▸ Task statement: Return every line from the one with "ATOM 124 C C" through the one with "ATOM 131 N N", inclusive, exactly as it appears below.

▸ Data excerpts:

* * * *

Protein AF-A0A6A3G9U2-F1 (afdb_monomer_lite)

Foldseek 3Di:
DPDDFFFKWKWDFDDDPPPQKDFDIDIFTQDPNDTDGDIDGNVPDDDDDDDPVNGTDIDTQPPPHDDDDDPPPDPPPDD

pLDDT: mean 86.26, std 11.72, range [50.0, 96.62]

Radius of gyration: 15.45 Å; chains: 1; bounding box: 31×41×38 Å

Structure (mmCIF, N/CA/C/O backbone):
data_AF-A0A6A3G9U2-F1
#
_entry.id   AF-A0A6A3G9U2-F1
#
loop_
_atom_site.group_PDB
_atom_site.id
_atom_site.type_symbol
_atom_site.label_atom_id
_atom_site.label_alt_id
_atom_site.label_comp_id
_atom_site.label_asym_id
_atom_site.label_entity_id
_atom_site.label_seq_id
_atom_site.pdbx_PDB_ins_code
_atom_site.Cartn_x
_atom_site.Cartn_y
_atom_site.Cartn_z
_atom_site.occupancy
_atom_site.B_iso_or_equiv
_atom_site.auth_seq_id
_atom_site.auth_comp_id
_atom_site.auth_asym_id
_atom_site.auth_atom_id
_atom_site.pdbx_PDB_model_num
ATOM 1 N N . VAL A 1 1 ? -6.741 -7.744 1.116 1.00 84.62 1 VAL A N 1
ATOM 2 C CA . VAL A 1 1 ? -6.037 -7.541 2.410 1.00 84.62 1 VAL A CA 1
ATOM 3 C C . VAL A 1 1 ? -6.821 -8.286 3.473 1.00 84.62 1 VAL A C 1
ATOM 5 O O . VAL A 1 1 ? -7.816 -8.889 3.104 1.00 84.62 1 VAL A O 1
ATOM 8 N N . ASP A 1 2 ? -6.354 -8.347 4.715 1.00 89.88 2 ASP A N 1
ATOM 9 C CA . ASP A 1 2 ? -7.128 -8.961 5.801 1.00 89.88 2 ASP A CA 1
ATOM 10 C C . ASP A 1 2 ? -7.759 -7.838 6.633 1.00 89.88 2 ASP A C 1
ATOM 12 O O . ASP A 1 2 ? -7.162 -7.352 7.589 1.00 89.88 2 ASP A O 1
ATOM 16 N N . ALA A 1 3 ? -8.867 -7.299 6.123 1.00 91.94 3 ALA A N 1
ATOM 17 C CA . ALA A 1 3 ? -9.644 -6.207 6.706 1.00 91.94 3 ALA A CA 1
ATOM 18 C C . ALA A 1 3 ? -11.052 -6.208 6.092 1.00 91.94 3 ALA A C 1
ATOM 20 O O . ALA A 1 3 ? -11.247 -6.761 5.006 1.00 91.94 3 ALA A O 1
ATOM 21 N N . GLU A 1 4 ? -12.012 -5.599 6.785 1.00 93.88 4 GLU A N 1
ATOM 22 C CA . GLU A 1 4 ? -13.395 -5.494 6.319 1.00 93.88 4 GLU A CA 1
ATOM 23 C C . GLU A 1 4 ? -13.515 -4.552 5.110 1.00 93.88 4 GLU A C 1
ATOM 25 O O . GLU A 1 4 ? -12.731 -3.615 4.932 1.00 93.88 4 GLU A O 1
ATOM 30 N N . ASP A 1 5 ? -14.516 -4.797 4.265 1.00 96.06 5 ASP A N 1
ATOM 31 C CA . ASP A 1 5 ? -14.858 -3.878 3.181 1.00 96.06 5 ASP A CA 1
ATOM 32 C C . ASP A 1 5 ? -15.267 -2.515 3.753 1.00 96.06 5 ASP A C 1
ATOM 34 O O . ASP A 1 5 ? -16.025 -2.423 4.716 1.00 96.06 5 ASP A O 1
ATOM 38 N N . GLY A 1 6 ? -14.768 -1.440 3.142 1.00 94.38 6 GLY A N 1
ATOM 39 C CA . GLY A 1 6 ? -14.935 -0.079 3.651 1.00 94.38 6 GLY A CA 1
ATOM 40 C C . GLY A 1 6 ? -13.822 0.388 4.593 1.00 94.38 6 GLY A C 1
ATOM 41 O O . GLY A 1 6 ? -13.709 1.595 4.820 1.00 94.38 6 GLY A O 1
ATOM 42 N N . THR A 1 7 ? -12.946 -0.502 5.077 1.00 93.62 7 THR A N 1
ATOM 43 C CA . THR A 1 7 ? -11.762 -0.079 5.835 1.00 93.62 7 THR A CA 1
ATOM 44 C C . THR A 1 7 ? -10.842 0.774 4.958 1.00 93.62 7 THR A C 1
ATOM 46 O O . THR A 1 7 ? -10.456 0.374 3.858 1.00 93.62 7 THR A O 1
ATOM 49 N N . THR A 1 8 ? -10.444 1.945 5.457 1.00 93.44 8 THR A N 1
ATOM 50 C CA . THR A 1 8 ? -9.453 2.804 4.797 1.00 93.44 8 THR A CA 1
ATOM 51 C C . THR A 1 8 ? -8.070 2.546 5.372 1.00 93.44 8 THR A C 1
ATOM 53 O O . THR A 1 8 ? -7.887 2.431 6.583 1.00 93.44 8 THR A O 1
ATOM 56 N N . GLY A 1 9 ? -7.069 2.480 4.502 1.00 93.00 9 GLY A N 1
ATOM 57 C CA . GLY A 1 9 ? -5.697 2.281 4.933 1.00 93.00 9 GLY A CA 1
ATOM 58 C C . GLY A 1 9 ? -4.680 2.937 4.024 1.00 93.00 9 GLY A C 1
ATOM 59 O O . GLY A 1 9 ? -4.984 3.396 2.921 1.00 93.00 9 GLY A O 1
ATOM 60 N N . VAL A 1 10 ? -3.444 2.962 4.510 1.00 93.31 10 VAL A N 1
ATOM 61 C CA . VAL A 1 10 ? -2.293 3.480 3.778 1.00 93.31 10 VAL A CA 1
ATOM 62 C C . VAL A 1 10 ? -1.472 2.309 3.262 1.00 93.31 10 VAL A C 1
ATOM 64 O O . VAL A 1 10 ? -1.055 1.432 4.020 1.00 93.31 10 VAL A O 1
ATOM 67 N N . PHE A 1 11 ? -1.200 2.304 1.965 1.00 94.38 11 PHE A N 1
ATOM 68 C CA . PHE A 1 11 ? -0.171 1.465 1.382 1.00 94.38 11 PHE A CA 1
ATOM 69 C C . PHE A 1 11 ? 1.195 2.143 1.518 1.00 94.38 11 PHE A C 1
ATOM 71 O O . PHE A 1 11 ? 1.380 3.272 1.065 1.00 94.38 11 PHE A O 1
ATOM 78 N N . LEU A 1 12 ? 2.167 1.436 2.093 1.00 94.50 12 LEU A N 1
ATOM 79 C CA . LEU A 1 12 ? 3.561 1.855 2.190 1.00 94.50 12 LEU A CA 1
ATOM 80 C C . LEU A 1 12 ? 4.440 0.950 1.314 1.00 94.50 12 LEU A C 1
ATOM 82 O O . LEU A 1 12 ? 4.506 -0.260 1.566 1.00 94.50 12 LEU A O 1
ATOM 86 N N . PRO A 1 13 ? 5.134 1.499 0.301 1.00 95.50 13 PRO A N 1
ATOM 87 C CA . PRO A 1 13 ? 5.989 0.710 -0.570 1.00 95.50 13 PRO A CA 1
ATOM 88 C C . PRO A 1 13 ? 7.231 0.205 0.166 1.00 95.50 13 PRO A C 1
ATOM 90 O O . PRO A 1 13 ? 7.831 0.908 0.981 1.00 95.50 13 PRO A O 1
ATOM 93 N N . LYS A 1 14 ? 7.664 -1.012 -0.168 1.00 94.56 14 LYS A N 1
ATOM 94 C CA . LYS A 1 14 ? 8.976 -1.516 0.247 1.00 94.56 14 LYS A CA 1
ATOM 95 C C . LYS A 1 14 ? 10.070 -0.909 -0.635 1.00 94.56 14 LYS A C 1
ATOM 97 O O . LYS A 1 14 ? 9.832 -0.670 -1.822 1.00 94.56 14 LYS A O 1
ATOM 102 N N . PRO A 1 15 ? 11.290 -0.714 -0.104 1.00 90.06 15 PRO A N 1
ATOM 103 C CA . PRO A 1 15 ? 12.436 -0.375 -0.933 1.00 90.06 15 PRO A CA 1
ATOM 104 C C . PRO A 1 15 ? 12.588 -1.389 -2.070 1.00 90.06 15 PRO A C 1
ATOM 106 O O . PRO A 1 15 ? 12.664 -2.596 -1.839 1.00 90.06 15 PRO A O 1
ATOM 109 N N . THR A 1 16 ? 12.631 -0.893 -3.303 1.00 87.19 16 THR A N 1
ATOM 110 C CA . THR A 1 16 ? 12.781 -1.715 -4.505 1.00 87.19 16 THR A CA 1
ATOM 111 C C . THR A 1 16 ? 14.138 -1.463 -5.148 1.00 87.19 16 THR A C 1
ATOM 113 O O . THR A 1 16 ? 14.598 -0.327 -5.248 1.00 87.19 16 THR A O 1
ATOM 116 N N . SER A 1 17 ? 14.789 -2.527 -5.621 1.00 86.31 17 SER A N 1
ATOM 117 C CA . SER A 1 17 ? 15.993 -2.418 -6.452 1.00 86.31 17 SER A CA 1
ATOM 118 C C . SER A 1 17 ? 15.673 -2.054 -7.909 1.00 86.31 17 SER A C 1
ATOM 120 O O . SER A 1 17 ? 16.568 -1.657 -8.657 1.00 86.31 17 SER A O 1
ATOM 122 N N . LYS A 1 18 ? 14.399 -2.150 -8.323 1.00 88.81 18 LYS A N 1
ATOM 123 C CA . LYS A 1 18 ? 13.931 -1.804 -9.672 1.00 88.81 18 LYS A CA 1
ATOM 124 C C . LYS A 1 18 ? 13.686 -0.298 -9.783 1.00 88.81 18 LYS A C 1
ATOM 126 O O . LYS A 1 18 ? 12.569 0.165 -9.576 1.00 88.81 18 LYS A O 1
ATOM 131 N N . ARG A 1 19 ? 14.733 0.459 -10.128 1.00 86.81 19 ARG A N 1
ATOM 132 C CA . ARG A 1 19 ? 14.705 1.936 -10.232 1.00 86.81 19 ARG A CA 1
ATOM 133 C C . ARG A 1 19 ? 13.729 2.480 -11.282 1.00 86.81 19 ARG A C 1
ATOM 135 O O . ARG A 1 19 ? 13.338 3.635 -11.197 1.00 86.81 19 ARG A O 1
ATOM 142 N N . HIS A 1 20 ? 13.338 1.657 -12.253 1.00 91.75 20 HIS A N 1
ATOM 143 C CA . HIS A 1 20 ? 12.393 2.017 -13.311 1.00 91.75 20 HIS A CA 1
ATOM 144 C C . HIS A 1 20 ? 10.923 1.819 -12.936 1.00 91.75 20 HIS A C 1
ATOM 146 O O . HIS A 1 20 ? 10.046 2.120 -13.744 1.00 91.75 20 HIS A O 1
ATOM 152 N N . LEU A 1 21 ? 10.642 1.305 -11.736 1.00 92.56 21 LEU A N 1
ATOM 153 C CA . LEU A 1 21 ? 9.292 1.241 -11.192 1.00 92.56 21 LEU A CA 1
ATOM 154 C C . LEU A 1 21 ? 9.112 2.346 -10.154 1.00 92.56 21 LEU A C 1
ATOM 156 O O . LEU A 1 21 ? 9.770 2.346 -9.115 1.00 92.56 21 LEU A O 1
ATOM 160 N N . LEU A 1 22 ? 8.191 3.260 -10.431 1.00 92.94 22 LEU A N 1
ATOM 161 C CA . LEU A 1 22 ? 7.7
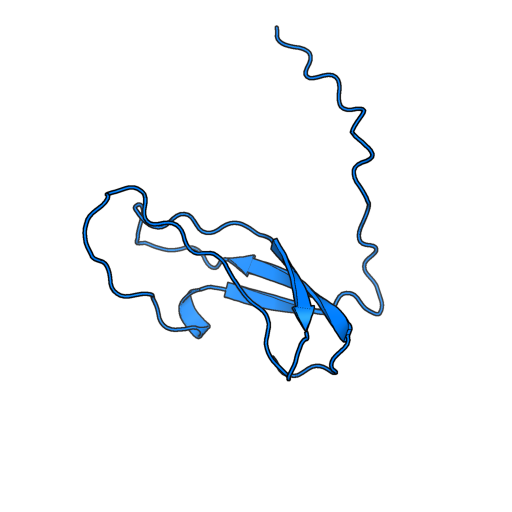29 4.253 -9.480 1.00 92.94 22 LEU A CA 1
ATOM 162 C C . LEU A 1 22 ? 6.553 3.671 -8.692 1.00 92.94 22 LEU A C 1
ATOM 164 O O . LEU A 1 22 ? 5.527 3.289 -9.261 1.00 92.94 22 LEU A O 1
ATOM 168 N N . ILE A 1 23 ? 6.726 3.615 -7.374 1.00 92.88 23 ILE A N 1
ATOM 169 C CA . ILE A 1 23 ? 5.708 3.190 -6.417 1.00 92.88 23 ILE A CA 1
ATOM 170 C C . ILE A 1 23 ? 5.690 4.229 -5.301 1.00 92.88 23 ILE A C 1
ATOM 172 O O . ILE A 1 23 ? 6.729 4.514 -4.707 1.00 92.88 23 ILE A O 1
ATOM 176 N N . ALA A 1 24 ? 4.521 4.801 -5.038 1.00 92.56 24 ALA A N 1
ATOM 177 C CA . ALA A 1 24 ? 4.334 5.826 -4.022 1.00 92.56 24 ALA A CA 1
ATOM 178 C C . ALA A 1 24 ? 3.434 5.309 -2.890 1.00 92.56 24 ALA A C 1
ATOM 180 O O . ALA A 1 24 ? 2.609 4.417 -3.120 1.00 92.56 24 ALA A O 1
ATOM 181 N N . PRO A 1 25 ? 3.56
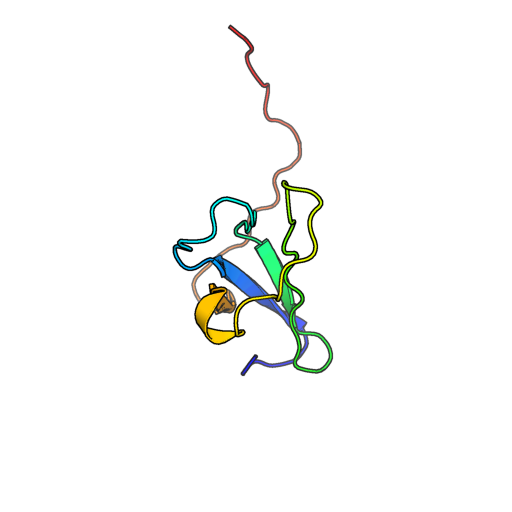0 5.869 -1.676 1.00 92.94 25 PRO A N 1
ATOM 182 C CA . PRO A 1 25 ? 2.535 5.713 -0.658 1.00 92.94 25 PRO A CA 1
ATOM 183 C C . PRO A 1 25 ? 1.177 6.197 -1.175 1.00 92.94 25 PRO A C 1
ATOM 185 O O . PRO A 1 25 ? 1.099 7.241 -1.821 1.00 92.94 25 PRO A O 1
ATOM 188 N N . THR A 1 26 ? 0.116 5.443 -0.902 1.00 92.56 26 THR A N 1
ATOM 189 C CA . THR A 1 26 ? -1.252 5.775 -1.336 1.00 92.56 26 THR A CA 1
ATOM 190 C C . THR A 1 26 ? -2.252 5.474 -0.230 1.00 92.56 26 THR A C 1
ATOM 192 O O . THR A 1 26 ? -2.009 4.600 0.600 1.00 92.56 26 THR A O 1
ATOM 195 N N . VAL A 1 27 ? -3.361 6.210 -0.208 1.00 92.19 27 VAL A N 1
ATOM 196 C CA . VAL A 1 27 ? -4.522 5.916 0.639 1.00 92.19 27 VAL A CA 1
ATOM 197 C C . VAL A 1 27 ? -5.569 5.265 -0.252 1.00 92.19 27 VAL A C 1
ATOM 199 O O . VAL A 1 27 ? -5.864 5.801 -1.319 1.00 92.19 27 VAL A O 1
ATOM 202 N N . ASP A 1 28 ? -6.099 4.120 0.167 1.00 93.56 28 ASP A N 1
ATOM 203 C CA . ASP A 1 28 ? -7.167 3.422 -0.550 1.00 93.56 28 ASP A CA 1
ATOM 204 C C . ASP A 1 28 ? -8.102 2.711 0.435 1.00 93.56 28 ASP A C 1
ATOM 206 O O . ASP A 1 28 ? -7.743 2.452 1.593 1.00 93.56 28 ASP A O 1
ATOM 210 N N . THR A 1 29 ? -9.298 2.384 -0.040 1.00 94.25 29 THR A N 1
ATOM 211 C CA . THR A 1 29 ? -10.353 1.733 0.736 1.00 94.25 29 THR A CA 1
ATOM 212 C
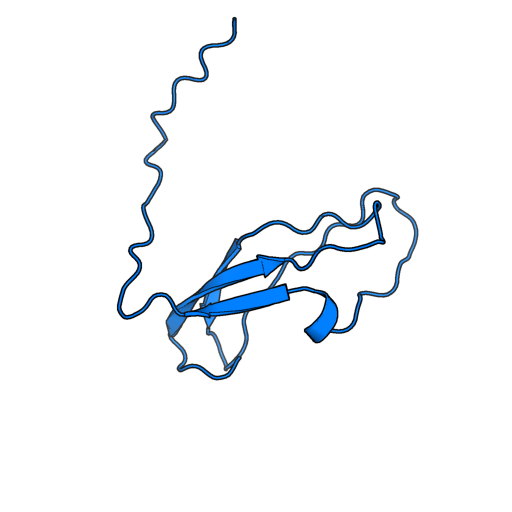 C . THR A 1 29 ? -10.549 0.305 0.246 1.00 94.25 29 THR A C 1
ATOM 214 O O . THR A 1 29 ? -10.571 0.047 -0.958 1.00 94.25 29 THR A O 1
ATOM 217 N N . VAL A 1 30 ? -10.703 -0.637 1.177 1.00 96.06 30 VAL A N 1
ATOM 218 C CA . VAL A 1 30 ? -10.977 -2.035 0.837 1.00 96.06 30 VAL A CA 1
ATOM 219 C C . VAL A 1 30 ? -12.317 -2.136 0.117 1.00 96.06 30 VAL A C 1
ATOM 221 O O . VAL A 1 30 ? -13.340 -1.654 0.608 1.00 96.06 30 VAL A O 1
ATOM 224 N N . LYS A 1 31 ? -12.301 -2.790 -1.042 1.00 96.62 31 LYS A N 1
ATOM 225 C CA . LYS A 1 31 ? -13.485 -3.114 -1.831 1.00 96.62 31 LYS A CA 1
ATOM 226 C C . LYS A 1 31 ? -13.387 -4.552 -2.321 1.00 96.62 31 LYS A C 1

* * * *

▸ Exercise output:
ATOM 124 C C . LYS A 1 18 ? 13.686 -0.298 -9.783 1.00 88.81 18 LYS A C 1
ATOM 126 O O . LYS A 1 18 ? 12.569 0.165 -9.576 1.00 88.81 18 LYS A O 1
ATOM 131 N N . ARG A 1 19 ? 14.733 0.459 -10.128 1.00 86.81 19 ARG A N 1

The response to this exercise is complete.